The COAG Health Council agreed to shift to an opt-out model in March, budget documents state.
“As part of our support for Medicare and medicines, we are investing $374.2 million in My Health Record which will allow individuals to access and control their own medical history and treatments – such as medical tests and vaccinations,” a statement from health minister Greg Hunt said.
“This follows unanimous support at COAG for a national roll-out of My Health Record with every Australian to receive a record, or opt out if they so choose.”

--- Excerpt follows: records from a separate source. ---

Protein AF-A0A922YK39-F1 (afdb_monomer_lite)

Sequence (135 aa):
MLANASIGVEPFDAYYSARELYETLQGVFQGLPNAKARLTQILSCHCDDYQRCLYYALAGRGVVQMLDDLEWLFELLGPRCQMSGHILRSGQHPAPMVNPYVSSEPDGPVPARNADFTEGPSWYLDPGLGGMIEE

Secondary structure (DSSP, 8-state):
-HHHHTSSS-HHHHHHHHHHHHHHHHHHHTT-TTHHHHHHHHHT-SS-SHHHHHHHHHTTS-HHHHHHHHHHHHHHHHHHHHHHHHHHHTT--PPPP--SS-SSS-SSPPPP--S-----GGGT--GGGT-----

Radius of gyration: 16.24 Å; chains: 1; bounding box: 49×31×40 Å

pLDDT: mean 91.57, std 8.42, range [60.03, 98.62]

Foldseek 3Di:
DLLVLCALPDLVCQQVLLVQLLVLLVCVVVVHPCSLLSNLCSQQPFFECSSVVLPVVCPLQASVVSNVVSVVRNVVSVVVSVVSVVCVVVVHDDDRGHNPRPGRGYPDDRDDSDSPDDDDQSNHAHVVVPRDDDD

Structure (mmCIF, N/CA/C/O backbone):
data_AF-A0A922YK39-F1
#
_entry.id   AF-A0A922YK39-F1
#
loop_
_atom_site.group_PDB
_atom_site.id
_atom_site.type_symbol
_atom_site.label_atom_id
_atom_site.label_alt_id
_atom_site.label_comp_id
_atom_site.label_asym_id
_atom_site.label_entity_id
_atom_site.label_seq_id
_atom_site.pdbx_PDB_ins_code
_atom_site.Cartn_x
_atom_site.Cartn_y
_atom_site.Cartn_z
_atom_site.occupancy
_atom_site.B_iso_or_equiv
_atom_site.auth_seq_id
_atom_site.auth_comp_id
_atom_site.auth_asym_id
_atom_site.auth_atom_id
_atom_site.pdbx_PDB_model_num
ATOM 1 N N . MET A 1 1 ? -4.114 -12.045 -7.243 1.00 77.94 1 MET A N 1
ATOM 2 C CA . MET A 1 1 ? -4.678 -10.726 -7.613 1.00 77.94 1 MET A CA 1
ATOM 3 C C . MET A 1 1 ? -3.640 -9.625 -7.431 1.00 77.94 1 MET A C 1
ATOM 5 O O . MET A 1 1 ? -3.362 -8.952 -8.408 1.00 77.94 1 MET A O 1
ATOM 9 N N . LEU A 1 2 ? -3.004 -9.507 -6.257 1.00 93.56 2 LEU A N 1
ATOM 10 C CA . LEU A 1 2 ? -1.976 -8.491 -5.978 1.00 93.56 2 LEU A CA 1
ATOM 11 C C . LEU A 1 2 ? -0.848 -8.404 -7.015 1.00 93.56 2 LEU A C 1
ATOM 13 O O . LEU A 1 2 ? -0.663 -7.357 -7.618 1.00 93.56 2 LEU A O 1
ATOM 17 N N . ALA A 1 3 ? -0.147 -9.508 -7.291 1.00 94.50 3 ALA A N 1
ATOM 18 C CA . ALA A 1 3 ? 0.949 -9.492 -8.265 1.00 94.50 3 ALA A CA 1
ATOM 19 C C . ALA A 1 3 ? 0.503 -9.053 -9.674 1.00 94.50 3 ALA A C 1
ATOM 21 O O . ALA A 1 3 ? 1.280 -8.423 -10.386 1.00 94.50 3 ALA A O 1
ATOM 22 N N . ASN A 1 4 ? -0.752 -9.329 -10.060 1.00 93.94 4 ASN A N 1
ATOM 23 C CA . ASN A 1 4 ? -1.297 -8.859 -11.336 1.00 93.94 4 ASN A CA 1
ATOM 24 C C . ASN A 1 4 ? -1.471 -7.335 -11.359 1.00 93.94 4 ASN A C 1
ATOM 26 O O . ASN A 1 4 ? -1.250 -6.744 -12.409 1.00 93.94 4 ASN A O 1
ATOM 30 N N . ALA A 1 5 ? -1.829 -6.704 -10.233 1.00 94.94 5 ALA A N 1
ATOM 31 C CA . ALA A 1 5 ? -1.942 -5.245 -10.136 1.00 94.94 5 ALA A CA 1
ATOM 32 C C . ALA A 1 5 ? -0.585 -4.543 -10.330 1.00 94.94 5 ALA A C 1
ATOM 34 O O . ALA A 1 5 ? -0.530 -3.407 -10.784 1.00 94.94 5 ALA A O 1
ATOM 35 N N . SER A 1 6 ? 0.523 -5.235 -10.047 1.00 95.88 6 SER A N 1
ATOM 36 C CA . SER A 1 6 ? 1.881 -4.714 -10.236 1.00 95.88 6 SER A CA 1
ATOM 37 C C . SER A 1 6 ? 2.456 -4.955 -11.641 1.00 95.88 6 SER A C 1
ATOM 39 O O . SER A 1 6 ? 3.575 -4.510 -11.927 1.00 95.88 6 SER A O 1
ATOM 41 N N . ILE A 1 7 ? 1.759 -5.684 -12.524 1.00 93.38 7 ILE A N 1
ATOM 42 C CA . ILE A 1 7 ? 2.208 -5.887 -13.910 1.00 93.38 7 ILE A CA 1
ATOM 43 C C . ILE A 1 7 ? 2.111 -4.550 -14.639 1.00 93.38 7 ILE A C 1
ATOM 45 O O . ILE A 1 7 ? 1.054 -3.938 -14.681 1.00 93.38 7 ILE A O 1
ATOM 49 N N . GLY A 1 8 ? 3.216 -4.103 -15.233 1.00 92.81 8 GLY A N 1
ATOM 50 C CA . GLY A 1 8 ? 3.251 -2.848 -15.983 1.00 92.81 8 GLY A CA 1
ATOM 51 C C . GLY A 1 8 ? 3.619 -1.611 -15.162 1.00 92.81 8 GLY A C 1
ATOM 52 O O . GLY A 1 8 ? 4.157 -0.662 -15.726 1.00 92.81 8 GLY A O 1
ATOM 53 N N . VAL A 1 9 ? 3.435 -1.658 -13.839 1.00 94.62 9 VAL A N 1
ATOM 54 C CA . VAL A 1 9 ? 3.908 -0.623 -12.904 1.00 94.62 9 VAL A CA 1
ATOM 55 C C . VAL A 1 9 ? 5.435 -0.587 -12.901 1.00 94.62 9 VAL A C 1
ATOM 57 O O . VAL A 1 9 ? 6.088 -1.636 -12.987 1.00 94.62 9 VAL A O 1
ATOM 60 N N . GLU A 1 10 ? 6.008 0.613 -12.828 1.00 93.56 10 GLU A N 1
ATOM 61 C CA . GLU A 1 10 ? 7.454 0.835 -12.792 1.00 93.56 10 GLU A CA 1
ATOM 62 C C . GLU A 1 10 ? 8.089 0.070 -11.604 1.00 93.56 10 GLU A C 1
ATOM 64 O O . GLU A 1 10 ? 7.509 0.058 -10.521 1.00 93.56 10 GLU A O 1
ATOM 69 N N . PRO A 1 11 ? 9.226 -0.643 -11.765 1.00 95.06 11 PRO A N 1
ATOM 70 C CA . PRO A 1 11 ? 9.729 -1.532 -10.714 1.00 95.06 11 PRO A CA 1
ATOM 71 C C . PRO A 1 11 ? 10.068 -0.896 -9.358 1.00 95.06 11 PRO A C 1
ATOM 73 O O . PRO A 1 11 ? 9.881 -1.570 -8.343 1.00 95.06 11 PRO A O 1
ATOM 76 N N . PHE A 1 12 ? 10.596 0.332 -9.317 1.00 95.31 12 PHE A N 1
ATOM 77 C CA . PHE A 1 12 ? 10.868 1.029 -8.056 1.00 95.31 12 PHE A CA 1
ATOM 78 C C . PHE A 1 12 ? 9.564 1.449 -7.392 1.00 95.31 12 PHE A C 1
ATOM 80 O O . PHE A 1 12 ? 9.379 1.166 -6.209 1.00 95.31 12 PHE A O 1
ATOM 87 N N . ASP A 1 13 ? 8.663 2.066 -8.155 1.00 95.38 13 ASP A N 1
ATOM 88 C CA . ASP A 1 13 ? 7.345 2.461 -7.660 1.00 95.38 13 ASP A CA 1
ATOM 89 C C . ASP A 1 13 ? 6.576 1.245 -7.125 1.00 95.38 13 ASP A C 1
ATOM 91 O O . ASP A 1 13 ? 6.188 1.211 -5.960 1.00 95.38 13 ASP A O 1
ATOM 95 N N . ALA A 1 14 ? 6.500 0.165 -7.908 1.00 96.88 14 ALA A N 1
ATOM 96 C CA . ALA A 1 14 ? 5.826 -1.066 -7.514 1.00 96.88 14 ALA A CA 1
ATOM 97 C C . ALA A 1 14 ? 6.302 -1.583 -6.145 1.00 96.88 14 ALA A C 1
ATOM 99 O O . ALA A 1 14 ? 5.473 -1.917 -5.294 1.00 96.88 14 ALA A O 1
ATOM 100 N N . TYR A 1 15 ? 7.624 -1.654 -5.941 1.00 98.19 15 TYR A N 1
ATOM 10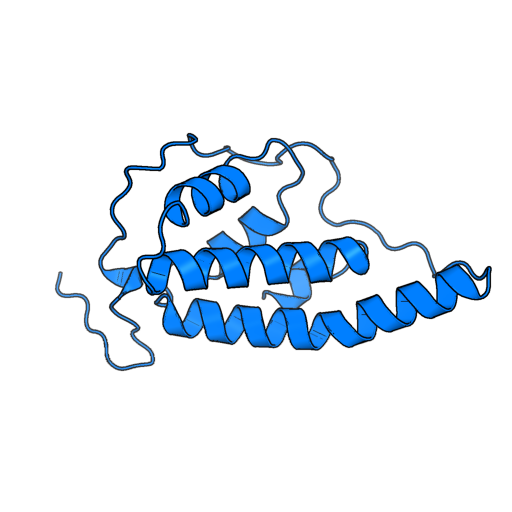1 C CA . TYR A 1 15 ? 8.237 -2.158 -4.712 1.00 98.19 15 TYR A CA 1
ATOM 102 C C . TYR A 1 15 ? 8.049 -1.203 -3.528 1.00 98.19 15 TYR A C 1
ATOM 104 O O . TYR A 1 15 ? 7.579 -1.630 -2.471 1.00 98.19 15 TYR A O 1
ATOM 112 N N . TYR A 1 16 ? 8.405 0.076 -3.681 1.00 98.38 16 TYR A N 1
ATOM 113 C CA . TYR A 1 16 ? 8.359 1.030 -2.572 1.00 98.38 16 TYR A CA 1
ATOM 114 C C . TYR A 1 16 ? 6.929 1.367 -2.159 1.00 98.38 16 TYR A C 1
ATOM 116 O O . TYR A 1 16 ? 6.664 1.451 -0.963 1.00 98.38 16 TYR A O 1
ATOM 124 N N . SER A 1 17 ? 6.002 1.470 -3.109 1.00 97.88 17 SER A N 1
ATOM 125 C CA . SER A 1 17 ? 4.596 1.759 -2.829 1.00 97.88 17 SER A CA 1
ATOM 126 C C . SER A 1 17 ? 3.898 0.584 -2.128 1.00 97.88 17 SER A C 1
ATOM 128 O O . SER A 1 17 ? 3.149 0.802 -1.171 1.00 97.88 17 SER A O 1
ATOM 130 N N . ALA A 1 18 ? 4.192 -0.666 -2.518 1.00 98.38 18 ALA A N 1
ATOM 131 C CA . ALA A 1 18 ? 3.698 -1.858 -1.817 1.00 98.38 18 ALA A CA 1
ATOM 132 C C . ALA A 1 18 ? 4.275 -1.973 -0.396 1.00 98.38 18 ALA A C 1
ATOM 134 O O . ALA A 1 18 ? 3.539 -2.214 0.563 1.00 98.38 18 ALA A O 1
ATOM 135 N N . ARG A 1 19 ? 5.587 -1.749 -0.247 1.00 98.56 19 ARG A N 1
ATOM 136 C CA . ARG A 1 19 ? 6.262 -1.772 1.054 1.00 98.56 19 ARG A CA 1
ATOM 137 C C . ARG A 1 19 ? 5.764 -0.665 1.985 1.00 98.56 19 ARG A C 1
ATOM 139 O O . ARG A 1 19 ? 5.540 -0.921 3.163 1.00 98.56 19 ARG A O 1
ATOM 146 N N . GLU A 1 20 ? 5.567 0.549 1.477 1.00 98.62 20 GLU A N 1
ATOM 147 C CA . GLU A 1 20 ? 5.012 1.649 2.267 1.00 98.62 20 GLU A CA 1
ATOM 148 C C . GLU A 1 20 ? 3.610 1.312 2.790 1.00 98.62 20 GLU A C 1
ATOM 150 O O . GLU A 1 20 ? 3.304 1.589 3.955 1.00 98.62 20 GLU A O 1
ATOM 155 N N . LEU A 1 21 ? 2.765 0.700 1.953 1.00 98.50 21 LEU A N 1
ATOM 156 C CA . LEU A 1 21 ? 1.434 0.274 2.368 1.00 98.50 21 LEU A CA 1
ATOM 157 C C . LEU A 1 21 ? 1.514 -0.791 3.474 1.00 98.50 21 LEU A C 1
ATOM 159 O O . LEU A 1 21 ? 0.821 -0.654 4.481 1.00 98.50 21 LEU A O 1
ATOM 163 N N . TYR A 1 22 ? 2.395 -1.789 3.331 1.00 98.56 22 TYR A N 1
ATOM 164 C CA . TYR A 1 22 ? 2.661 -2.796 4.368 1.00 98.56 22 TYR A CA 1
ATOM 165 C C . TYR A 1 22 ? 3.091 -2.158 5.693 1.00 98.56 22 TYR A C 1
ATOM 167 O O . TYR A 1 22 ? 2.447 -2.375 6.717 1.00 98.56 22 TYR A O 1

The government has also reached agreement with the Australian Medical Association and the Royal Australian College of General Practitioners (RACGP) on the changes to the e-health record system.
An evaluation of opt-out trials in Queensland and New South Wales concluded that an “opt-out approach to increase both individual and healthcare provider participation and use is the preferred option,” with opt-in approaches “unsustainable”.
The evaluation report, which was made public last week, said that among individuals and healthcare providers in the opt-out trial areas there was a “high level of support for the automatic creation of My Health Records”.
More than 970,000 records were created as part of the opt-out trials.
“The opt-out rates of individuals in opt-out trial sites was low (1.9%), which is in line with international experience with opt-out systems for electronic health records,” the report said.
Privacy advocates have previously criticised the idea of moving to an opt-out system.
Budget documents state that the cost of expanding the My Health Record system “will be partially offset, by $305.5 million over four years, including by delivering health system efficiencies through greater use of the My Health Record by general practitioners, specialists and hospitals, and by utilising uncommited health program funds.”